By Thembela Ntongana
An alarming 22 percent of children between the ages one and nine in South Africa are obese, according to the South African Society for Obesity and Metabolism (Sasom).
Child obesity is a medical condition where excess body fat negatively affects a child’s health or wellbeing. According to an article by Health24, obesity in South Africa is increasing but is being ignored.
A parent of an obese teenager, Nozizwe Bozo, from Scenery Park, said: “I didn’t see anything wrong with my daughter. I didn’t want to listen to the doctors because growing up most of my family were fat. Now with an ever-changing society she has to face insults every day of her life.”
With the rapid growth of technology children are less active in sport as well as natural exercises such as walking from home to school. This together with ‘junk’ foods is why obesity is increasing.
Zanele Ntungwa, a dietician at F Matanga Nutriclinic in Southernwood, says when the body mass index (BMI) is above 30 then the person is classified as obese which is mainly caused by increased food intake with decreased physical activity.
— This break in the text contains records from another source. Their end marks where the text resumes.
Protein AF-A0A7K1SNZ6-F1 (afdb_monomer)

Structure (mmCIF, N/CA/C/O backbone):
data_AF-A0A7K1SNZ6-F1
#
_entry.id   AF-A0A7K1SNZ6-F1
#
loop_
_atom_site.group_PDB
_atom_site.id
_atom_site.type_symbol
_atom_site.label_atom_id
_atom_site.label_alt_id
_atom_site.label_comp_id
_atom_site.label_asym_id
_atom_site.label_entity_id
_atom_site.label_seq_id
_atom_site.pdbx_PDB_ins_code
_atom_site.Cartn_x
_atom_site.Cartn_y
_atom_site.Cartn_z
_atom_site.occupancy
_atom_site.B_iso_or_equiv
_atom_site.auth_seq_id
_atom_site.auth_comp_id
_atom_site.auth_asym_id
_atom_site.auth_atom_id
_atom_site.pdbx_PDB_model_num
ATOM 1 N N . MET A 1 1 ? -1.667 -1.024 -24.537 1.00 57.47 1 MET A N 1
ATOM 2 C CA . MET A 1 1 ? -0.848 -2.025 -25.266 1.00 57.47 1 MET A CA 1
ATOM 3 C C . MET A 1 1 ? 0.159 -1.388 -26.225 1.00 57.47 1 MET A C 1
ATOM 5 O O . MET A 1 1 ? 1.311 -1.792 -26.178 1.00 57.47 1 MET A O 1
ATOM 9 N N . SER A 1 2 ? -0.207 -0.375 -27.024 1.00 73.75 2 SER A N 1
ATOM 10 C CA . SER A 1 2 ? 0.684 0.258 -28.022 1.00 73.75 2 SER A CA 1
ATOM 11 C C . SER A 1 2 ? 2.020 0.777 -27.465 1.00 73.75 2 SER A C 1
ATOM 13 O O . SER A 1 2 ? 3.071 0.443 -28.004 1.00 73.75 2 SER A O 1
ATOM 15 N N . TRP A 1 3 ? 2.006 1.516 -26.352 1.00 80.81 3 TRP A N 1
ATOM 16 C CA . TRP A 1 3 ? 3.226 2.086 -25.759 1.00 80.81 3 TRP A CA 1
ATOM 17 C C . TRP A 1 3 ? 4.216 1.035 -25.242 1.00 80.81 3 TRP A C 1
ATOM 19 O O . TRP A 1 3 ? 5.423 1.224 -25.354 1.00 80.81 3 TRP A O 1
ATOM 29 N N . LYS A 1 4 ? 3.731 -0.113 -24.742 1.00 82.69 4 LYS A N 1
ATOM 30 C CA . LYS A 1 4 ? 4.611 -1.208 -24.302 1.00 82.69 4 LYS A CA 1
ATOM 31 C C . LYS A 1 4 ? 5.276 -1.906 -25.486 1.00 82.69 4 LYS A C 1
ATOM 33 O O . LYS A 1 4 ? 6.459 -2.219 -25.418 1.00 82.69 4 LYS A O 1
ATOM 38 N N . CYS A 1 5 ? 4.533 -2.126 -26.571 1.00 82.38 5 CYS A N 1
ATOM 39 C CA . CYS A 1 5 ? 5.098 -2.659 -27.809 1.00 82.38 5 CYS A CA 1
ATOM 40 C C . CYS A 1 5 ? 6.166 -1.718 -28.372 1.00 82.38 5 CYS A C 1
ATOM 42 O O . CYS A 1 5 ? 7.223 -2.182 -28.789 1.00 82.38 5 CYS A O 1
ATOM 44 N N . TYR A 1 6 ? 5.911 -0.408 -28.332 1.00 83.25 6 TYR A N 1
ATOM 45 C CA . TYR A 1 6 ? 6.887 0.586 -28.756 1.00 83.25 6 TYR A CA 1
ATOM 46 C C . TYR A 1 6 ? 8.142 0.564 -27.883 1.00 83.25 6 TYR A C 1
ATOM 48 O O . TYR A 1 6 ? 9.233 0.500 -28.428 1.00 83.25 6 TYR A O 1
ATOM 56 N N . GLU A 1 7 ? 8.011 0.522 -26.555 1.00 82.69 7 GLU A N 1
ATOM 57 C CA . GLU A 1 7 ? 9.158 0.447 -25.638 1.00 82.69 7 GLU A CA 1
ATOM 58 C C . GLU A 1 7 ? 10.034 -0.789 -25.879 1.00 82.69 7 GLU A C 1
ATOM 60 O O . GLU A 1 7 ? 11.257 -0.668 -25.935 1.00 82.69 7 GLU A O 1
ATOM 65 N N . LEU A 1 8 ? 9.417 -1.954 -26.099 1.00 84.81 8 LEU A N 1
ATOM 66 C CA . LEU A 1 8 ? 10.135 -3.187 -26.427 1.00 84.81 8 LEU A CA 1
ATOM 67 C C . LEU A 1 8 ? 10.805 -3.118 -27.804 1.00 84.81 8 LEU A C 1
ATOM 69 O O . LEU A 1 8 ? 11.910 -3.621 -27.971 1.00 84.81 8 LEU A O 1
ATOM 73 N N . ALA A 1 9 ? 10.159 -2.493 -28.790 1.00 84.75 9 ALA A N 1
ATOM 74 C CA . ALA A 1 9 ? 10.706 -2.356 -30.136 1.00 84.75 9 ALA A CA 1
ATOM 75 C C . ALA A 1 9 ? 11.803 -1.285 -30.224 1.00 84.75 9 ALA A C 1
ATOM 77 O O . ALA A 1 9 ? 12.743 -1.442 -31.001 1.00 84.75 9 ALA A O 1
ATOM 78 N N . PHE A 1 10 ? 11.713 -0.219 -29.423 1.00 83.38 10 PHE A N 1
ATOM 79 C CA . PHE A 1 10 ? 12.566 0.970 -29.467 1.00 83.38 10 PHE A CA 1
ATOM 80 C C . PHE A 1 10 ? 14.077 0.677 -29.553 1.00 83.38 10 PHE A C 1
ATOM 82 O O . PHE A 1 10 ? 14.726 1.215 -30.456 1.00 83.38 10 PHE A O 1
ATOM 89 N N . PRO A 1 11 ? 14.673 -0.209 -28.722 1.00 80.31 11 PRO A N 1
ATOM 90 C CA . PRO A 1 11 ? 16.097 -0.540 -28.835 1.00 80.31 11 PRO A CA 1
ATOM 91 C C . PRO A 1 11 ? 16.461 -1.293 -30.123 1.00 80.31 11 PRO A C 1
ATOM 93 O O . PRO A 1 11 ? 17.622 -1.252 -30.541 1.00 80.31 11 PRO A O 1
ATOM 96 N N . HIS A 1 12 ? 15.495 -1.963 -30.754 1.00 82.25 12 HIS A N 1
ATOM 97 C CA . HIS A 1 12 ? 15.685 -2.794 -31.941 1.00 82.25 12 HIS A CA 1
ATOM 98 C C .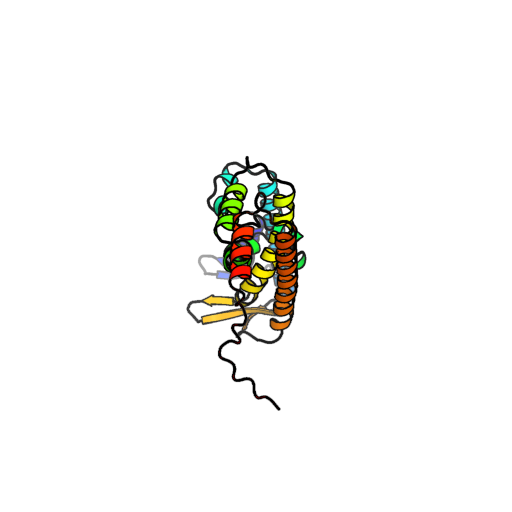 HIS A 1 12 ? 15.452 -2.046 -33.256 1.00 82.25 12 HIS A C 1
ATOM 100 O O . HIS A 1 12 ? 15.982 -2.472 -34.276 1.00 82.25 12 HIS A O 1
ATOM 106 N N . LEU A 1 13 ? 14.759 -0.900 -33.247 1.00 80.94 13 LEU A N 1
ATOM 107 C CA . LEU A 1 13 ? 14.445 -0.124 -34.461 1.00 80.94 13 LEU A CA 1
ATOM 108 C C . LEU A 1 13 ? 15.685 0.314 -35.263 1.00 80.94 13 LEU A C 1
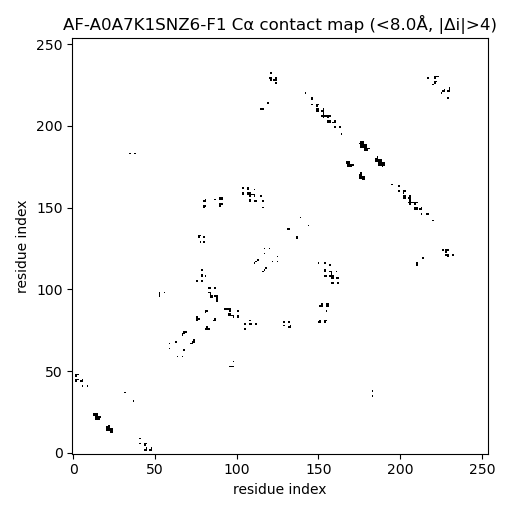ATOM 110 O O . LEU A 1 13 ? 15.599 0.549 -36.466 1.00 80.94 13 LEU A O 1
ATOM 114 N N . LYS A 1 14 ? 16.849 0.407 -34.613 1.00 75.88 14 LYS A N 1
ATOM 115 C CA . LYS A 1 14 ? 18.131 0.771 -35.243 1.00 75.88 14 LYS A CA 1
ATOM 116 C C . LYS A 1 14 ? 18.872 -0.401 -35.895 1.00 75.88 14 LYS A C 1
ATOM 118 O O . LYS A 1 14 ? 19.865 -0.175 -36.591 1.00 75.88 14 LYS A O 1
ATOM 123 N N . PHE A 1 15 ? 18.431 -1.632 -35.651 1.00 77.62 15 PHE A N 1
ATOM 124 C CA . PHE A 1 15 ? 19.070 -2.847 -36.140 1.00 77.62 15 PHE A CA 1
ATOM 125 C C . PHE A 1 15 ? 18.203 -3.511 -37.211 1.00 77.62 15 PHE A C 1
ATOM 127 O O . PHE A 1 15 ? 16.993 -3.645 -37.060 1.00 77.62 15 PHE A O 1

Zenzele Mntambo, aged 13, who weighs 127kg, told the SNA that her weight problem started because of her love for food. She says she now eats to ease the pain of emotional and verbal abuse that she endures every day of her life.
“I have a serious problem I know that but everything that I have tried doesn’t seem to have worked. I can’t afford those expensive diets. I am scared for my life because my health is not looking good at this point.”
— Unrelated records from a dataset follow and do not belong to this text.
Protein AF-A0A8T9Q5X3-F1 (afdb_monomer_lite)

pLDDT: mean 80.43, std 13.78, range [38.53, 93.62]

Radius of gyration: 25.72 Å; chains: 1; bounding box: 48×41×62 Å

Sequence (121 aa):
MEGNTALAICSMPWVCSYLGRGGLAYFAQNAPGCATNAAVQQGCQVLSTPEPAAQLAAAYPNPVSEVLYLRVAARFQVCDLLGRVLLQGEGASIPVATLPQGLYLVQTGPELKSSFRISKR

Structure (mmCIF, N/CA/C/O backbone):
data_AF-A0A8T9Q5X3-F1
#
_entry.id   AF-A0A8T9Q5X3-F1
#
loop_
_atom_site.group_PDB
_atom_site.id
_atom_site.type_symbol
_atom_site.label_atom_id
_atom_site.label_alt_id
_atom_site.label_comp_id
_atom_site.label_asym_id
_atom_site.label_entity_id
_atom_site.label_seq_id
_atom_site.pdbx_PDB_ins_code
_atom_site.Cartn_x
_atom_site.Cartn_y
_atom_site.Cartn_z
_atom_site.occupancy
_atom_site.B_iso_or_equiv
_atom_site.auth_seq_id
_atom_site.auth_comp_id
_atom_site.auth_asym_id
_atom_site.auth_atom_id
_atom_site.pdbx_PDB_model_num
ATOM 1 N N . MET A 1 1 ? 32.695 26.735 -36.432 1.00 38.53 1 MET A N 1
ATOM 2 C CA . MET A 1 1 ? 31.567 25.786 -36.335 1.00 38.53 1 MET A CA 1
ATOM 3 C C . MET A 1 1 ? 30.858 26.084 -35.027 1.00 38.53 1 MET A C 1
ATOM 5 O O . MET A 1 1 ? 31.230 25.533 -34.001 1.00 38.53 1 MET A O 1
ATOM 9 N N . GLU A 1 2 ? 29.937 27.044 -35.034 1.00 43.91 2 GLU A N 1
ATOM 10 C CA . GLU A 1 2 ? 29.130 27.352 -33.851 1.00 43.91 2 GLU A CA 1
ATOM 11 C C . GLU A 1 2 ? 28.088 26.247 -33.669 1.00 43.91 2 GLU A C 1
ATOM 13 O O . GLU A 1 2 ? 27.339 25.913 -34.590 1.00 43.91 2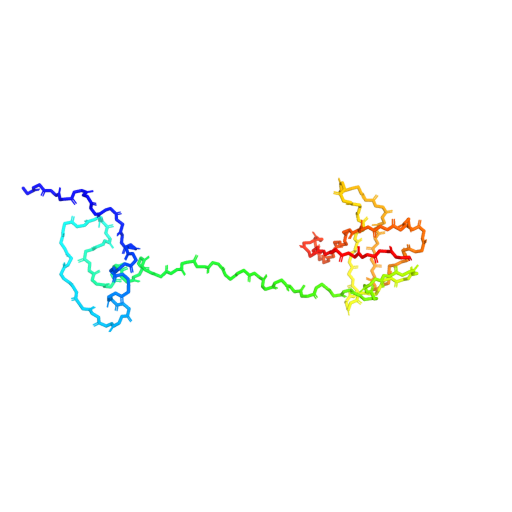 GLU A O 1
ATOM 18 N N . GLY A 1 3 ? 28.140 25.596 -32.509 1.00 43.12 3 GLY A N 1
ATOM 19 C CA . GLY A 1 3 ? 27.200 24.556 -32.123 1.00 43.12 3 GLY A CA 1
ATOM 20 C C . GLY A 1 3 ? 25.852 25.168 -31.766 1.00 43.12 3 GLY A C 1
ATOM 21 O O . GLY A 1 3 ? 25.788 26.191 -31.089 1.00 43.12 3 GLY A O 1
ATOM 22 N N . ASN A 1 4 ? 24.773 24.529 -32.204 1.00 47.59 4 ASN A N 1
ATOM 23 C CA . ASN A 1 4 ? 23.430 24.897 -31.790 1.00 47.59 4 ASN A CA 1
ATOM 24 C C . ASN A 1 4 ? 23.161 24.331 -30.385 1.00 47.59 4 ASN A C 1
ATOM 26 O O . ASN A 1 4 ? 22.722 23.196 -30.226 1.00 47.59 4 ASN A O 1
ATOM 30 N N . THR A 1 5 ? 23.435 25.124 -29.352 1.00 48.62 5 THR A N 1
ATOM 31 C CA . THR A 1 5 ? 23.197 24.777 -27.939 1.00 48.62 5 THR A CA 1
ATOM 32 C C . THR A 1 5 ? 21.710 24.697 -27.559 1.00 48.62 5 THR A C 1
ATOM 34 O O . THR A 1 5 ? 21.400 24.410 -26.404 1.00 48.62 5 THR A O 1
ATOM 37 N N . ALA A 1 6 ? 20.776 24.918 -28.494 1.00 51.56 6 ALA A N 1
ATOM 38 C CA . ALA A 1 6 ? 19.345 25.001 -28.202 1.00 51.56 6 ALA A CA 1
ATOM 39 C C . ALA A 1 6 ? 18.607 23.646 -28.151 1.00 51.56 6 ALA A C 1
ATOM 41 O O . ALA A 1 6 ? 17.465 23.612 -27.693 1.00 51.56 6 ALA A O 1
ATOM 42 N N . LEU A 1 7 ? 19.221 22.523 -28.556 1.00 51.72 7 LEU A N 1
ATOM 43 C CA . LEU A 1 7 ? 18.659 21.177 -28.337 1.00 51.72 7 LEU A CA 1
ATOM 44 C C . LEU A 1 7 ? 19.517 20.373 -27.346 1.00 51.72 7 LEU A C 1
ATOM 46 O O . LEU A 1 7 ? 20.361 19.556 -27.707 1.00 51.72 7 LEU A O 1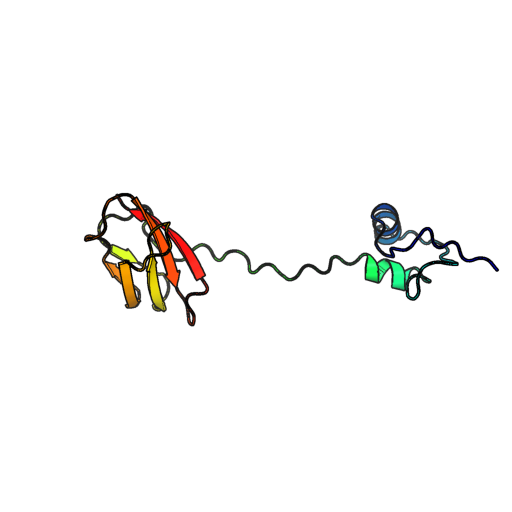
ATOM 50 N N . ALA A 1 8 ? 19.278 20.624 -26.059 1.00 57.34 8 ALA A N 1
ATOM 51 C CA . ALA A 1 8 ? 20.024 20.039 -24.943 1.00 57.34 8 ALA A CA 1
ATOM 52 C C . ALA A 1 8 ? 19.481 18.680 -24.443 1.00 57.34 8 ALA A C 1
ATOM 54 O O . ALA A 1 8 ? 19.985 18.155 -23.454 1.00 57.34 8 ALA A O 1
ATOM 55 N N . ILE A 1 9 ? 18.438 18.115 -25.067 1.00 65.69 9 ILE A N 1
ATOM 56 C CA . ILE A 1 9 ? 17.685 16.987 -24.494 1.00 65.69 9 ILE A CA 1
ATOM 57 C C . ILE A 1 9 ? 17.458 15.890 -25.547 1.00 65.69 9 ILE A C 1
ATOM 59 O O . ILE A 1 9 ? 16.695 16.072 -26.494 1.00 65.69 9 ILE A O 1
ATOM 63 N N . CYS A 1 10 ? 18.096 14.728 -25.349 1.00 74.44 10 CYS A N 1
ATOM 64 C CA . CYS A 1 10 ? 17.906 13.503 -26.146 1.00 74.44 10 CYS A CA 1
ATOM 65 C C . CYS A 1 10 ? 16.444 13.006 -26.155 1.00 74.44 10 CYS A C 1
ATOM 67 O O . CYS A 1 10 ? 16.032 12.310 -27.072 1.00 74.44 10 CYS A O 1
ATOM 69 N N . SER A 1 11 ? 15.659 13.330 -25.129 1.00 79.31 11 SER A N 1
ATOM 70 C CA . SER A 1 11 ? 14.334 12.759 -24.866 1.00 79.31 11 SER A CA 1
ATOM 71 C C . SER A 1 11 ? 13.163 13.654 -25.293 1.00 79.31 11 SER A C 1
ATOM 73 O O . SER A 1 11 ? 12.094 13.629 -24.683 1.00 79.31 11 SER A O 1
ATOM 75 N N . MET A 1 12 ? 13.337 14.464 -26.342 1.00 82.62 12 MET A N 1
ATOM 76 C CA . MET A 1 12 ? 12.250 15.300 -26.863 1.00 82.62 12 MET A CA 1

Culturally speaking, Ntungwa said: “If you were fat you were seen as healthy and a sign of wealth, if you were thin then you were unhealthy, poor, and stingy and probably even sick. People don’t want to be labelled so they tried to avoid it by not being thin.”
Obesity reduces the life span of a person because of chronic diseases such as type 2 diabetes, hypertension, stroke, high cholesterol and some form of cancers.
“There is not much obese people can do on their own as they require a lot of education, but they need to decrease fat, sugar and calorie mainly starch intake, increase fibre, more vegetables – people should grow their own vegetables and increase physical activity,” said Ntungwa.